TRY IT:
Two lines in the data below mark the range: the one with "ATOM 64 C C" and the one with "ATOM 71 C CA". Return both, along with every line between them, exactly.

=== INPUT ===

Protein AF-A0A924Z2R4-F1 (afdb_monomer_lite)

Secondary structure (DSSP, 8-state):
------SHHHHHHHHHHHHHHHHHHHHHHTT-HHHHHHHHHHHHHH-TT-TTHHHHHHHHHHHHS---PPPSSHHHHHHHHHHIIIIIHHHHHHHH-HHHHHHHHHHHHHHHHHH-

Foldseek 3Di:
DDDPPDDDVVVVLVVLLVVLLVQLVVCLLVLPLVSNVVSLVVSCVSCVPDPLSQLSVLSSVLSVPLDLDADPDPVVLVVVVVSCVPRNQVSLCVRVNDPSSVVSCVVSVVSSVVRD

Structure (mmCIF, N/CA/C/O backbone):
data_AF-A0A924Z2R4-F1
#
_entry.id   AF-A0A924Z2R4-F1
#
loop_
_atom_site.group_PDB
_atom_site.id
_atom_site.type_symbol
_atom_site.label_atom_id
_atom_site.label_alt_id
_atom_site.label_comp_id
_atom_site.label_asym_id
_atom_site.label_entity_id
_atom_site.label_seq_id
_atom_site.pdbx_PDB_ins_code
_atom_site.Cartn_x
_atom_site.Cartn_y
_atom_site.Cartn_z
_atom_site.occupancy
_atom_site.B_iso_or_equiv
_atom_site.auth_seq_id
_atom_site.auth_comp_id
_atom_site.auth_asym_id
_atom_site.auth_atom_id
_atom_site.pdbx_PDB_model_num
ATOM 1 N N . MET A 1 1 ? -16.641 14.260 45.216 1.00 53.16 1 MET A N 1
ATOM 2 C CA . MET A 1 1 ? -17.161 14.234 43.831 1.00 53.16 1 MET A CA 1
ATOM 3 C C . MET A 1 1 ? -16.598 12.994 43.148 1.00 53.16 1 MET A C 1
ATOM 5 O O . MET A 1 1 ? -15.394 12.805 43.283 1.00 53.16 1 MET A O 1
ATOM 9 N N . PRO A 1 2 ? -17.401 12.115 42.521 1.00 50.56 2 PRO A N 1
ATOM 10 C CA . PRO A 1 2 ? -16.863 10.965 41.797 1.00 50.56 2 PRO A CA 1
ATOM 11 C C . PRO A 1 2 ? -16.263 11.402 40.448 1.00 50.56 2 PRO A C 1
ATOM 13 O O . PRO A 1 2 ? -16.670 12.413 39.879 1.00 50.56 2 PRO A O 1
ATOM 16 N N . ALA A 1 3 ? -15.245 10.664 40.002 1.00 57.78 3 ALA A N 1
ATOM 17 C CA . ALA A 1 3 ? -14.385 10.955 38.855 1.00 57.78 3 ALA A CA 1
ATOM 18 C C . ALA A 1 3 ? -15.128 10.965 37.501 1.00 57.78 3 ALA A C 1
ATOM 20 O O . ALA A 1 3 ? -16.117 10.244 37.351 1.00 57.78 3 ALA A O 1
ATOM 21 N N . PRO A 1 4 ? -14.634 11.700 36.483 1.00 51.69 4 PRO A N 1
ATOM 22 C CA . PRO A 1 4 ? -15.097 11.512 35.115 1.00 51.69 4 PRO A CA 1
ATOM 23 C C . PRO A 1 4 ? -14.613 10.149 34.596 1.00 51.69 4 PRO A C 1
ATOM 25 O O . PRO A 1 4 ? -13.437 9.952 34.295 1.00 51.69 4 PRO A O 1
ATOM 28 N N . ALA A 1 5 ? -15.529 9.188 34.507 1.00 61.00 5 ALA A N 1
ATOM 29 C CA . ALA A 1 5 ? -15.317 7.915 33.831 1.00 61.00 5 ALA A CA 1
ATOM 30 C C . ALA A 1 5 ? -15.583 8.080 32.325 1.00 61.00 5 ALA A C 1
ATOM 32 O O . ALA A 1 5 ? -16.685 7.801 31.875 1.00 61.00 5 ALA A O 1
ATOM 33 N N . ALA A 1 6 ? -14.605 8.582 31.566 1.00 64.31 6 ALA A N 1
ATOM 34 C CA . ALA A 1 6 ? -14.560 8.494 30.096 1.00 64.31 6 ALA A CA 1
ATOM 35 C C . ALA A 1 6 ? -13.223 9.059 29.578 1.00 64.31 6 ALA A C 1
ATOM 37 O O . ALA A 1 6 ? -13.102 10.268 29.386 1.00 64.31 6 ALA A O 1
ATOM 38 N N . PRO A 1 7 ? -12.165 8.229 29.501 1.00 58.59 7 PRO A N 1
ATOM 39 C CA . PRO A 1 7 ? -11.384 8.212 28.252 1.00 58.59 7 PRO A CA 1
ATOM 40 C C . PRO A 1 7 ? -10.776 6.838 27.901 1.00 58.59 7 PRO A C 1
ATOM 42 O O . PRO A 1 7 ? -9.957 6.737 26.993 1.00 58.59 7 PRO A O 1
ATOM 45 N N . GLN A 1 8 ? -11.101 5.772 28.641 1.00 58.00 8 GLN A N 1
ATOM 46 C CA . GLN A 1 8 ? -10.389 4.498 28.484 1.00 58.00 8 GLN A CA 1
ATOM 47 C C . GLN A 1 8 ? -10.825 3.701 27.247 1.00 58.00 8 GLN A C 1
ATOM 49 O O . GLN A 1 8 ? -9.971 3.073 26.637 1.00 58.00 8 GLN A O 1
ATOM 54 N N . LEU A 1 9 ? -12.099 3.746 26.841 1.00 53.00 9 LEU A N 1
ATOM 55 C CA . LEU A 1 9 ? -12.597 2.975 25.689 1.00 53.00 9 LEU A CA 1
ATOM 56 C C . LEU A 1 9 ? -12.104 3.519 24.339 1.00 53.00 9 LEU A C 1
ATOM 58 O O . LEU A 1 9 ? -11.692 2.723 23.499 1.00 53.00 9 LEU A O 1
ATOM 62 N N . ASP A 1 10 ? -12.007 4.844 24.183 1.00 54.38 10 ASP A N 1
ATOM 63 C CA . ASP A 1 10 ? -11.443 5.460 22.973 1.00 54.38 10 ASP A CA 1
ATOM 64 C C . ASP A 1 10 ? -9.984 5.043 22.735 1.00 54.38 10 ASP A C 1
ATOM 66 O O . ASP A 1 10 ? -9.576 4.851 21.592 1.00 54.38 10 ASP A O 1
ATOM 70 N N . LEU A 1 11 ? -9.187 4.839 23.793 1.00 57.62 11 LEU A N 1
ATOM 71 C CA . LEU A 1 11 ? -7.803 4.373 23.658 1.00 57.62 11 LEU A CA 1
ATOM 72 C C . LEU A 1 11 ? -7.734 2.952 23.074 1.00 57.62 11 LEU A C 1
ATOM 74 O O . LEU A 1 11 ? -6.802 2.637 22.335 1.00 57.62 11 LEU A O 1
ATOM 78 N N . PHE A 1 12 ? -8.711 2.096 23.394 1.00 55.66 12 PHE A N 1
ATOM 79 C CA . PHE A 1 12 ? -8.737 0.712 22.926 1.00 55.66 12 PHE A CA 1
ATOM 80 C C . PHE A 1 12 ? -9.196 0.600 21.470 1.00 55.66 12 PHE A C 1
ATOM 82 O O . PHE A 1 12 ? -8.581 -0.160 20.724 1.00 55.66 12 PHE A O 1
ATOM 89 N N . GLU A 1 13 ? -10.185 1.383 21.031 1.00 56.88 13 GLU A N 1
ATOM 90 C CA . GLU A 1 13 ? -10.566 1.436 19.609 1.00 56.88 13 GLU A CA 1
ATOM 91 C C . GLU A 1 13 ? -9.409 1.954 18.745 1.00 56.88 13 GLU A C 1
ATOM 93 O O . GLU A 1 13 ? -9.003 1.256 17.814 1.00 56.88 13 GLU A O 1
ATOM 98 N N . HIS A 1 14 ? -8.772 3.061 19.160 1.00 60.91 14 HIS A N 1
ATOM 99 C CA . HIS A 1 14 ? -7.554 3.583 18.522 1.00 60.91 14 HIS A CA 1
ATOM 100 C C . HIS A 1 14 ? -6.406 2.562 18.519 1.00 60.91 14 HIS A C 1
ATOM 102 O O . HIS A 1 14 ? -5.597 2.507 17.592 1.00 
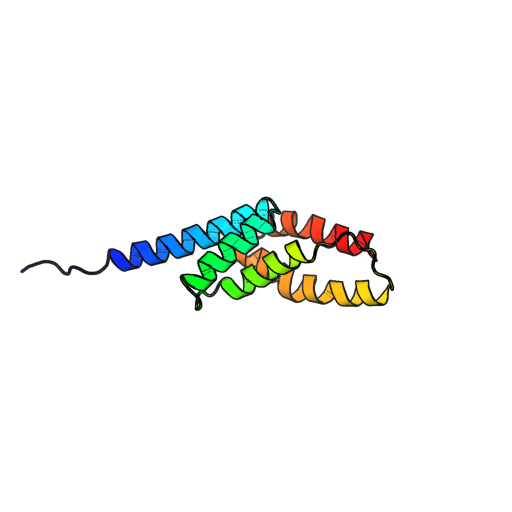60.91 14 HIS A O 1
ATOM 108 N N . SER A 1 15 ? -6.317 1.716 19.550 1.00 70.44 15 SER A N 1
ATOM 109 C CA . SER A 1 15 ? -5.312 0.651 19.601 1.00 70.44 15 SER A CA 1
ATOM 110 C C . SER A 1 15 ? -5.621 -0.501 18.643 1.00 70.44 15 SER A C 1
ATOM 112 O O . SER A 1 15 ? -4.695 -1.071 18.066 1.00 70.44 15 SER A O 1
ATOM 114 N N . GLN A 1 16 ? -6.900 -0.825 18.438 1.00 77.38 16 GLN A N 1
ATOM 115 C CA . GLN A 1 16 ? -7.323 -1.940 17.600 1.00 77.38 16 GLN A CA 1
ATOM 116 C C . GLN A 1 16 ? -7.238 -1.584 16.110 1.00 77.38 16 GLN A C 1
ATOM 118 O O . GLN A 1 16 ? -6.756 -2.405 15.326 1.00 77.38 16 GLN A O 1
ATOM 123 N N . ASP A 1 17 ? -7.602 -0.358 15.714 1.00 79.44 17 ASP A N 1
ATOM 124 C CA . ASP A 1 17 ? -7.342 0.117 14.349 1.00 79.44 17 ASP A CA 1
ATOM 125 C C . ASP A 1 17 ? -5.843 0.235 14.058 1.00 79.44 17 ASP A C 1
ATOM 127 O O . ASP A 1 17 ? -5.390 -0.186 12.992 1.00 79.44 17 ASP A O 1
ATOM 131 N N . SER A 1 18 ? -5.047 0.697 15.028 1.00 80.69 18 SER A N 1
ATOM 132 C CA . SER A 1 18 ? -3.600 0.823 14.868 1.00 80.69 18 SER A CA 1
ATOM 133 C C . SER A 1 18 ? -2.921 -0.540 14.781 1.00 80.69 18 SER A C 1
ATOM 135 O O . SER A 1 18 ? -1.992 -0.704 13.989 1.00 80.69 18 SER A O 1
ATOM 137 N N . MET A 1 19 ? -3.395 -1.533 15.540 1.00 85.94 19 MET A N 1
ATOM 138 C CA . MET A 1 19 ? -2.919 -2.914 15.455 1.00 85.94 19 MET A CA 1
ATOM 139 C C . MET A 1 19 ? -3.235 -3.520 14.087 1.00 85.94 19 MET A C 1
ATOM 141 O O . MET A 1 19 ? -2.320 -3.974 13.408 1.00 85.94 19 MET A O 1
ATOM 145 N N . LEU A 1 20 ? -4.487 -3.437 13.626 1.00 87.50 20 LEU A N 1
ATOM 146 C CA . LEU A 1 20 ? -4.877 -3.957 12.313 1.00 87.50 20 LEU A CA 1
ATOM 147 C C . LEU A 1 20 ? -4.169 -3.228 11.168 1.00 87.50 20 LEU A C 1
ATOM 149 O O . LEU A 1 20 ? -3.752 -3.856 10.196 1.00 87.50 20 LEU A O 1
ATOM 153 N N . ARG A 1 21 ? -3.977 -1.909 11.280 1.00 88.94 21 ARG A N 1
ATOM 154 C CA . ARG A 1 21 ? -3.171 -1.138 10.329 1.00 88.94 21 ARG A CA 1
ATOM 155 C C . ARG A 1 21 ? -1.744 -1.670 10.284 1.00 88.94 21 ARG A C 1
ATOM 157 O O . ARG A 1 21 ? -1.233 -1.920 9.197 1.00 88.94 21 ARG A O 1
ATOM 164 N N . ASN A 1 22 ? -1.113 -1.861 11.439 1.00 87.50 22 ASN A N 1
ATOM 165 C CA . ASN A 1 22 ? 0.242 -2.395 11.515 1.00 87.50 22 ASN A CA 1
ATOM 166 C C . ASN A 1 22 ? 0.325 -3.824 10.964 1.00 87.50 22 ASN A C 1
ATOM 168 O O . ASN A 1 22 ? 1.283 -4.123 10.260 1.00 87.50 22 ASN A O 1
ATOM 172 N N . ASP A 1 23 ? -0.688 -4.663 11.185 1.00 88.69 23 ASP A N 1
ATOM 173 C CA . ASP A 1 23 ? -0.759 -6.010 10.611 1.00 88.69 23 ASP A CA 1
ATOM 174 C C . ASP A 1 23 ? -0.811 -5.970 9.076 1.00 88.69 23 ASP A C 1
ATOM 176 O O . ASP A 1 23 ? -0.123 -6.747 8.409 1.00 88.69 23 ASP A O 1
ATOM 180 N N . VAL A 1 24 ? -1.566 -5.027 8.490 1.00 89.31 24 VAL A N 1
ATOM 181 C CA . VAL A 1 24 ? -1.550 -4.803 7.033 1.00 89.31 24 VAL A CA 1
ATOM 182 C C . VAL A 1 24 ? -0.158 -4.379 6.569 1.00 89.31 24 VAL A C 1
ATOM 184 O O . VAL A 1 24 ? 0.342 -4.919 5.584 1.00 89.31 24 VAL A O 1
ATOM 187 N N . LEU A 1 25 ? 0.485 -3.433 7.260 1.00 88.56 25 LEU A N 1
ATOM 188 C CA . LEU A 1 25 ? 1.823 -2.952 6.897 1.00 88.56 25 LEU A CA 1
ATOM 189 C C . LEU A 1 25 ? 2.876 -4.060 6.992 1.00 88.56 25 LEU A C 1
ATOM 191 O O . LEU A 1 25 ? 3.722 -4.178 6.105 1.00 88.56 25 LEU A O 1
ATOM 195 N N . ASP A 1 26 ? 2.811 -4.898 8.025 1.00 88.81 26 ASP A N 1
ATOM 196 C CA . ASP A 1 26 ? 3.753 -5.998 8.212 1.00 88.81 26 ASP A CA 1
ATOM 197 C C . ASP A 1 26 ? 3.546 -7.090 7.152 1.00 88.81 26 ASP A C 1
ATOM 199 O O . ASP A 1 26 ? 4.509 -7.592 6.567 1.00 88.81 26 A
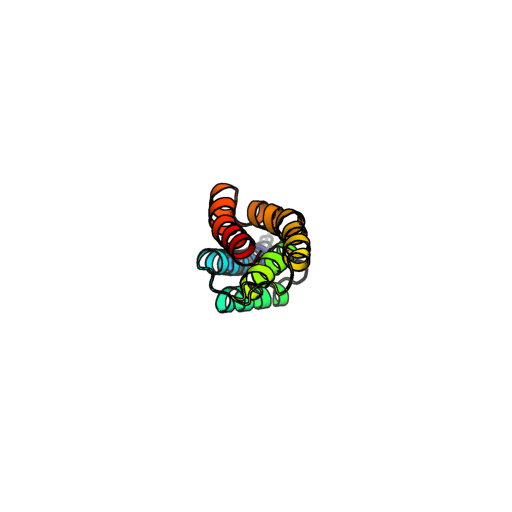SP A O 1
ATOM 203 N N . ALA A 1 27 ? 2.293 -7.387 6.795 1.00 88.56 27 ALA A N 1
ATOM 204 C CA . ALA A 1 27 ? 1.979 -8.269 5.674 1.00 88.56 27 ALA A CA 1
ATOM 205 C C . ALA A 1 27 ? 2.454 -7.698 4.324 1.00 88.56 27 ALA A C 1
ATOM 207 O O . ALA A 1 27 ? 3.030 -8.428 3.513 1.00 88.56 27 ALA A O 1
ATOM 208 N N . LEU A 1 28 ? 2.294 -6.388 4.094 1.00 86.12 28 LEU A N 1
ATOM 209 C CA . LEU A 1 28 ? 2.814 -5.701 2.907 1.00 86.12 28 LEU A CA 1
ATOM 210 C C . LEU A 1 28 ? 4.346 -5.760 2.847 1.00 86.12 28 LEU A C 1
ATOM 212 O O . LEU A 1 28 ? 4.895 -6.045 1.781 1.00 86.12 28 LEU A O 1
ATOM 216 N N . HIS A 1 29 ? 5.041 -5.562 3.971 1.00 84.50 29 HIS A N 1
ATOM 217 C CA . HIS A 1 29 ? 6.496 -5.720 4.062 1.00 84.50 29 HIS A CA 1
ATOM 218 C C . HIS A 1 29 ? 6.954 -7.136 3.722 1.00 84.50 29 HIS A C 1
ATOM 220 O O . HIS A 1 29 ? 7.954 -7.306 3.023 1.00 84.50 29 HIS A O 1
ATOM 226 N N . ARG A 1 30 ? 6.215 -8.145 4.187 1.00 86.44 30 ARG A N 1
ATOM 227 C CA . ARG A 1 30 ? 6.472 -9.559 3.884 1.00 86.44 30 ARG A CA 1
ATOM 228 C C . ARG A 1 30 ? 6.022 -9.962 2.479 1.00 86.44 30 ARG A C 1
ATOM 230 O O . ARG A 1 30 ? 6.307 -11.081 2.066 1.00 86.44 30 ARG A O 1
ATOM 237 N N . ARG A 1 31 ? 5.352 -9.064 1.744 1.00 82.38 31 ARG A N 1
ATOM 238 C CA . ARG A 1 31 ? 4.715 -9.334 0.445 1.00 82.38 31 ARG A CA 1
ATOM 239 C C . ARG A 1 31 ? 3.746 -10.523 0.505 1.00 82.38 31 ARG A C 1
ATOM 241 O O . ARG A 1 31 ? 3.574 -11.236 -0.478 1.00 82.38 31 ARG A O 1
ATOM 248 N N . ASP A 1 32 ? 3.094 -10.714 1.650 1.00 86.06 32 ASP A N 1
ATOM 249 C CA . ASP A 1 32 ? 2.066 -11.735 1.832 1.00 86.06 32 ASP A CA 1
ATOM 250 C C . ASP A 1 32 ? 0.697 -11.155 1.462 1.00 86.06 32 ASP A C 1
ATOM 252 O O . ASP A 1 32 ? 0.022 -10.511 2.269 1.00 86.06 32 ASP A O 1
ATOM 256 N N . THR A 1 3
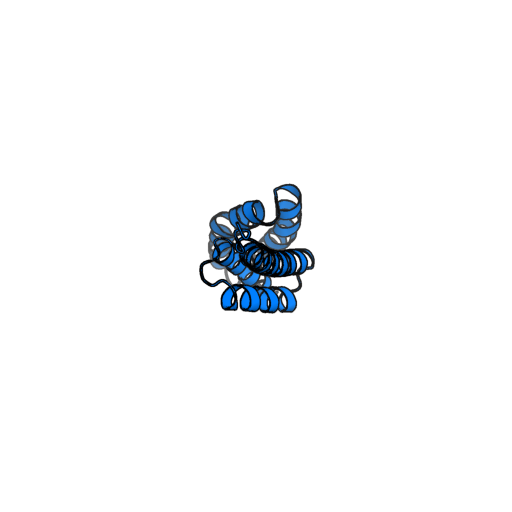3 ? 0.283 -11.391 0.218 1.00 85.50 33 THR A N 1
ATOM 257 C CA . THR A 1 33 ? -0.997 -10.916 -0.318 1.00 85.50 33 THR A CA 1
ATOM 258 C C . THR A 1 33 ? -2.185 -11.397 0.511 1.00 85.50 33 THR A C 1
ATOM 260 O O . THR A 1 33 ? -3.127 -10.639 0.745 1.00 85.50 33 THR A O 1
ATOM 263 N N . ARG A 1 34 ? -2.160 -12.651 0.977 1.00 86.38 34 ARG A N 1
ATOM 264 C CA . ARG A 1 34 ? -3.296 -13.257 1.678 1.00 86.38 34 ARG A CA 1
ATOM 265 C C . ARG A 1 34 ? -3.444 -12.659 3.071 1.00 86.38 34 ARG A C 1
ATOM 267 O O . ARG A 1 34 ? -4.559 -12.306 3.461 1.00 86.38 34 ARG A O 1
ATOM 274 N N . ALA A 1 35 ? -2.334 -12.517 3.794 1.00 88.00 35 ALA A N 1
ATOM 275 C CA . ALA A 1 35 ? -2.322 -11.853 5.090 1.00 88.00 35 ALA A CA 1
ATOM 276 C C . ALA A 1 35 ? -2.728 -10.377 4.957 1.00 88.00 35 ALA A C 1
ATOM 278 O O . ALA A 1 35 ? -3.588 -9.918 5.708 1.00 88.00 35 ALA A O 1
ATOM 279 N N . ALA A 1 36 ? -2.217 -9.667 3.944 1.00 88.44 36 ALA A N 1
ATOM 280 C CA . ALA A 1 36 ? -2.514 -8.252 3.735 1.00 88.44 36 ALA A CA 1
ATOM 281 C C . ALA A 1 36 ? -4.000 -8.012 3.406 1.00 88.44 36 ALA A C 1
ATOM 283 O O . ALA A 1 36 ? -4.633 -7.145 4.005 1.00 88.44 36 ALA A O 1
ATOM 284 N N . GLN A 1 37 ? -4.603 -8.833 2.536 1.00 88.12 37 GLN A N 1
ATOM 285 C CA . GLN A 1 37 ? -6.042 -8.778 2.235 1.00 88.12 37 GLN A CA 1
ATOM 286 C C . GLN A 1 37 ? -6.922 -9.146 3.434 1.00 88.12 37 GLN A C 1
ATOM 288 O O . GLN A 1 37 ? -8.029 -8.625 3.580 1.00 88.12 37 GLN A O 1
ATOM 293 N N . SER A 1 38 ? -6.481 -10.090 4.267 1.00 90.94 38 SER A N 1
ATOM 294 C CA . SER A 1 38 ? -7.224 -10.483 5.467 1.00 90.94 38 SER A CA 1
ATOM 295 C C . SER A 1 38 ? -7.224 -9.360 6.502 1.00 90.94 38 SER A C 1
ATOM 297 O O . SER A 1 38 ? -8.290 -8.969 6.975 1.00 90.94 38 SER A O 1
ATOM 299 N N . ALA A 1 39 ? -6.048 -8.804 6.803 1.00 90.25 39 ALA A N 1
ATOM 300 C CA . ALA A 1 39 ? -5.894 -7.703 7.748 1.00 90.25 39 ALA A CA 1
ATOM 301 C C . ALA A 1 39 ? -6.599 -6.426 7.256 1.00 90.25 39 ALA A C 1
ATOM 303 O O . ALA A 1 39 ? -7.269 -5.754 8.036 1.00 90.25 39 ALA A O 1
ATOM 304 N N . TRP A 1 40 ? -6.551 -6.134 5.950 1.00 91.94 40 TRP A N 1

===

REPLY:
ATOM 64 C C . ASP A 1 10 ? -9.984 5.043 22.735 1.00 54.38 10 ASP A C 1
ATOM 66 O O . ASP A 1 10 ? -9.576 4.851 21.592 1.00 54.38 10 ASP A O 1
ATOM 70 N N . LEU A 1 11 ? -9.187 4.839 23.793 1.00 57.62 11 LEU A N 1
ATOM 71 C CA . LEU A 1 11 ? -7.803 4.373 23.658 1.00 57.62 11 LEU A CA 1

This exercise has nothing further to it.